■ Exercise goal
Write out exactly what each line says, starting with the first line below and ending on the one with "ATOM 7 C C .".

[Stored data]
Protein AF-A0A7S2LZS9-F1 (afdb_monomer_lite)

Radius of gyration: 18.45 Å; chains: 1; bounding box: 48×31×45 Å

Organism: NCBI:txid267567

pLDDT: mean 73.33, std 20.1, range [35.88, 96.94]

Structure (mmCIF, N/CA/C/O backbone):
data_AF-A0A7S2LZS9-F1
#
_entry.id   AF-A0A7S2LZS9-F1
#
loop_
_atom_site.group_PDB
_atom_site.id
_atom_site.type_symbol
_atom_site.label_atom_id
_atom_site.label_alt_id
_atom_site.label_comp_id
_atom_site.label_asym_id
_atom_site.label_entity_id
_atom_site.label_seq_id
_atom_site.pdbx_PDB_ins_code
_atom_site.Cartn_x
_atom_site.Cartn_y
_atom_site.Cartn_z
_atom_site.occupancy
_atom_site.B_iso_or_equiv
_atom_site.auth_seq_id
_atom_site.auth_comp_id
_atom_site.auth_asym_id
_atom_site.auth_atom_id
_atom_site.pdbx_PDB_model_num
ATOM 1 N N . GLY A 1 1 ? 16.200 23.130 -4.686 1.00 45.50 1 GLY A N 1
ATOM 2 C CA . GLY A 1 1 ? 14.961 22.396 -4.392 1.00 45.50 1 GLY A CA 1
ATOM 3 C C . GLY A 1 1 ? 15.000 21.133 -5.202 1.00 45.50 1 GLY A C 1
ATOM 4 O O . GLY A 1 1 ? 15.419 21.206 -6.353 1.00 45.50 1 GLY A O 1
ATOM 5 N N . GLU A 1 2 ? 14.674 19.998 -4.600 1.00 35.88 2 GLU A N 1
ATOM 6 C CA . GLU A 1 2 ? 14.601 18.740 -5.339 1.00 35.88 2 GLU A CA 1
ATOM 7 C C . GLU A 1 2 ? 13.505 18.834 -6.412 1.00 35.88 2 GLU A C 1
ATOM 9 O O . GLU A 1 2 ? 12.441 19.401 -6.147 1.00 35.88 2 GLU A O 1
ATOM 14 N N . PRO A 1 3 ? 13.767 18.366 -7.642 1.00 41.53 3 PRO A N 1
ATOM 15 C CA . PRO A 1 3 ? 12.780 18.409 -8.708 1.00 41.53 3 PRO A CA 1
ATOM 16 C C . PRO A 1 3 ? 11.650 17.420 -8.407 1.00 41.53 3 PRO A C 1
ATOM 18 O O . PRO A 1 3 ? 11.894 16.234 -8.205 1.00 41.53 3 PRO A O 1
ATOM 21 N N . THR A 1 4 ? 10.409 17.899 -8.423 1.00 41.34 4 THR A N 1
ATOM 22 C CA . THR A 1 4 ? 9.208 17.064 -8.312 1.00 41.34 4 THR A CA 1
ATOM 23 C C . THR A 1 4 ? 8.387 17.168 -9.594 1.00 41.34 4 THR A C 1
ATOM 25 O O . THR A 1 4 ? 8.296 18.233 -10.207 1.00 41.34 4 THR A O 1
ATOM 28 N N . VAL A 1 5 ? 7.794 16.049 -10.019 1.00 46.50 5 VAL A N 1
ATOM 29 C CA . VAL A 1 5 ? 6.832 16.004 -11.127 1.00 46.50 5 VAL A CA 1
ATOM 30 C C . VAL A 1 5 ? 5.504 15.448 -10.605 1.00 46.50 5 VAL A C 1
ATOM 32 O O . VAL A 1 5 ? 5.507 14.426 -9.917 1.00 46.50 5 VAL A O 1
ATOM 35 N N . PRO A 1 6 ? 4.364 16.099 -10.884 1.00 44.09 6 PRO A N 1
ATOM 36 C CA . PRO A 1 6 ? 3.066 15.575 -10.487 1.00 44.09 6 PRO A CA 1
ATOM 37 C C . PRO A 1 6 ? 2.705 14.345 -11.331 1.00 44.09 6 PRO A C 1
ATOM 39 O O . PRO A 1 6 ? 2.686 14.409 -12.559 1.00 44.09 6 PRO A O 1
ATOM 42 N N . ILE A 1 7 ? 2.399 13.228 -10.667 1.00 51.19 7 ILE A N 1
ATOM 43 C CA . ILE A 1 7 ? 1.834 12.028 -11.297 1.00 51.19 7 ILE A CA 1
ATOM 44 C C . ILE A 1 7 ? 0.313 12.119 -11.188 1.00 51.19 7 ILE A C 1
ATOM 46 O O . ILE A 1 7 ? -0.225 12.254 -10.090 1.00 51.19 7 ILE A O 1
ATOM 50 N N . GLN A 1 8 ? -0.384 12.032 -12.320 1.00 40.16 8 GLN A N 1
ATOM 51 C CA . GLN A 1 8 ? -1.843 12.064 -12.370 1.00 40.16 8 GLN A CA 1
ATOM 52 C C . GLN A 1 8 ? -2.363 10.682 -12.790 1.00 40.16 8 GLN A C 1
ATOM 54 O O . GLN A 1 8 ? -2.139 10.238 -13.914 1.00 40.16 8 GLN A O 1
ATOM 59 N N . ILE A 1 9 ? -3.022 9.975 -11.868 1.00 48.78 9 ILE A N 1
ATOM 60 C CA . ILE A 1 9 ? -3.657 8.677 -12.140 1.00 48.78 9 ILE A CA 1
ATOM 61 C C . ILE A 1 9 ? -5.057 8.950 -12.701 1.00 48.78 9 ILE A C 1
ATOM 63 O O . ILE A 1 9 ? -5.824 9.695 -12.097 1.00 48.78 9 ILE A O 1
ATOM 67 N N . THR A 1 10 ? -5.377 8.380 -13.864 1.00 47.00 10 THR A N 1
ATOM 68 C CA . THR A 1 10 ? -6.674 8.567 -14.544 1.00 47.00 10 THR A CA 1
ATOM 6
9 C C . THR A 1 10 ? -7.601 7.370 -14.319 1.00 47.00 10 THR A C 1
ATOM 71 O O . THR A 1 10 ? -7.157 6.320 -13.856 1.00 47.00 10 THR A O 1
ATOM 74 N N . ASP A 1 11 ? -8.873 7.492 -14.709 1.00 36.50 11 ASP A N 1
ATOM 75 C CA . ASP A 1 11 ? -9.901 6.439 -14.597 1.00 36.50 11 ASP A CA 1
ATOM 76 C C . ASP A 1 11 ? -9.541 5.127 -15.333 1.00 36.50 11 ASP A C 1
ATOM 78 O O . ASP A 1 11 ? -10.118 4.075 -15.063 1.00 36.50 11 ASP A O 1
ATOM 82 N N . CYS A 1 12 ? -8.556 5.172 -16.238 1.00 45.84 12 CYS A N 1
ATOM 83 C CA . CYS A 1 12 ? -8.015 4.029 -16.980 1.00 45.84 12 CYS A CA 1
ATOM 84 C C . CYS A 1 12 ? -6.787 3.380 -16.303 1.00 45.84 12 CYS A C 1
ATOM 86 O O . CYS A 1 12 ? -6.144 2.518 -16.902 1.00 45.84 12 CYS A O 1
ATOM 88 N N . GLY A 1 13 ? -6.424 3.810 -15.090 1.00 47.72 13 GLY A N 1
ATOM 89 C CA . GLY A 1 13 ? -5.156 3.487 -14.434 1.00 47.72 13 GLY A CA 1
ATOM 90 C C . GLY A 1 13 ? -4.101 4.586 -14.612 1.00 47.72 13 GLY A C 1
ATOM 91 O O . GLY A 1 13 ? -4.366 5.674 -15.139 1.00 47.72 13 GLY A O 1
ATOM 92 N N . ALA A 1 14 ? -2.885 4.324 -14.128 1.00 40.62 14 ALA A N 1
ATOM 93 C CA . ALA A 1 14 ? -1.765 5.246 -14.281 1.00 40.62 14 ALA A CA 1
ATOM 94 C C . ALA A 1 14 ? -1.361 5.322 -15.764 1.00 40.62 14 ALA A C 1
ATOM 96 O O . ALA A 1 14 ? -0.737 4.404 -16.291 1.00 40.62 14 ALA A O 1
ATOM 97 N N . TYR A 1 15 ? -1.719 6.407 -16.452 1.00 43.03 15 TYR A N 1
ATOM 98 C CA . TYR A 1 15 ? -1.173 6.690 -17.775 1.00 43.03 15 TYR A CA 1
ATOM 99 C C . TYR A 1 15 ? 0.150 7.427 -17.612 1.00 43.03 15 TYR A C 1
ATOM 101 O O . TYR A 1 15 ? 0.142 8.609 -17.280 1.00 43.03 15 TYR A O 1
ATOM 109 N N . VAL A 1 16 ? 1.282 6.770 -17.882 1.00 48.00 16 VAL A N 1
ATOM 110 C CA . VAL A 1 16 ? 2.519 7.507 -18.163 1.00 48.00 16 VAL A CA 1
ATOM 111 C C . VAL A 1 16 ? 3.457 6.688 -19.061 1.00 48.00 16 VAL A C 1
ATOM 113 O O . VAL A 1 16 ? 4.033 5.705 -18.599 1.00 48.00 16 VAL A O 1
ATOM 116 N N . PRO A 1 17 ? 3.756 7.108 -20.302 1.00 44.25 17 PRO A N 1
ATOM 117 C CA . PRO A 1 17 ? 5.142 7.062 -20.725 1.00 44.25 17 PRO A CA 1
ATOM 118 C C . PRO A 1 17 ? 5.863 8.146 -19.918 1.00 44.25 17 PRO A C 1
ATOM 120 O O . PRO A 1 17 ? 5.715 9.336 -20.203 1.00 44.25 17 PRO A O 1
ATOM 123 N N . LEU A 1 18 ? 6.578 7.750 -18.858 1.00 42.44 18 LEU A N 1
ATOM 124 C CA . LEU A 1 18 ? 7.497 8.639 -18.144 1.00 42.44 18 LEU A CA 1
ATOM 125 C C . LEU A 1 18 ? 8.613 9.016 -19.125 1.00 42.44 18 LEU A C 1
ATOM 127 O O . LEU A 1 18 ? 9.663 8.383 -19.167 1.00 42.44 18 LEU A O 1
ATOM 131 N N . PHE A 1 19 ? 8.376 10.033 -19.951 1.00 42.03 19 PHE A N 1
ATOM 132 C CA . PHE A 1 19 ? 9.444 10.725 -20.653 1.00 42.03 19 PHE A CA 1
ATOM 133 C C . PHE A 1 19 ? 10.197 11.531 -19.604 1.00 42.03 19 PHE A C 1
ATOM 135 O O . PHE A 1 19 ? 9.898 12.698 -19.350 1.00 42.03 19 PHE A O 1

■ Answer to this exercise
Protein AF-A0A7S2LZS9-F1 (afdb_monomer_lite)

Radius of gyration: 18.45 Å; chains: 1; bounding box: 48×31×45 Å

Organism: NCBI:txid267567

pLDDT: mean 73.33, std 20.1, range [35.88, 96.94]

Structure (mmCIF, N/CA/C/O backbone):
data_AF-A0A7S2LZS9-F1
#
_entry.id   AF-A0A7S2LZS9-F1
#
loop_
_atom_site.group_PDB
_atom_site.id
_atom_site.type_symbol
_atom_site.label_atom_id
_atom_site.label_alt_id
_atom_site.label_comp_id
_atom_site.label_asym_id
_atom_site.label_entity_id
_atom_site.label_seq_id
_atom_site.pdbx_PDB_ins_code
_atom_site.Cartn_x
_atom_site.Cartn_y
_atom_site.Cartn_z
_atom_site.occupancy
_atom_site.B_iso_or_equiv
_atom_site.auth_seq_id
_atom_site.auth_comp_id
_atom_site.auth_asym_id
_atom_site.auth_atom_id
_atom_site.pdbx_PDB_model_num
ATOM 1 N N . GLY A 1 1 ? 16.200 23.130 -4.686 1.00 45.50 1 GLY A N 1
ATOM 2 C CA . GLY A 1 1 ? 14.961 22.396 -4.392 1.00 45.50 1 GLY A CA 1
ATOM 3 C C . GLY A 1 1 ? 15.000 21.133 -5.202 1.00 45.50 1 GLY A C 1
ATOM 4 O O . GLY A 1 1 ? 15.419 21.206 -6.353 1.00 45.50 1 GLY A O 1
ATOM 5 N N . GLU A 1 2 ? 14.674 19.998 -4.600 1.00 35.88 2 GLU A N 1
ATOM 6 C CA . GLU A 1 2 ? 14.601 18.740 -5.339 1.00 35.88 2 GLU A CA 1
ATOM 7 C C . GLU A 1 2 ? 13.505 18.834 -6.412 1.00 35.88 2 GLU A C 1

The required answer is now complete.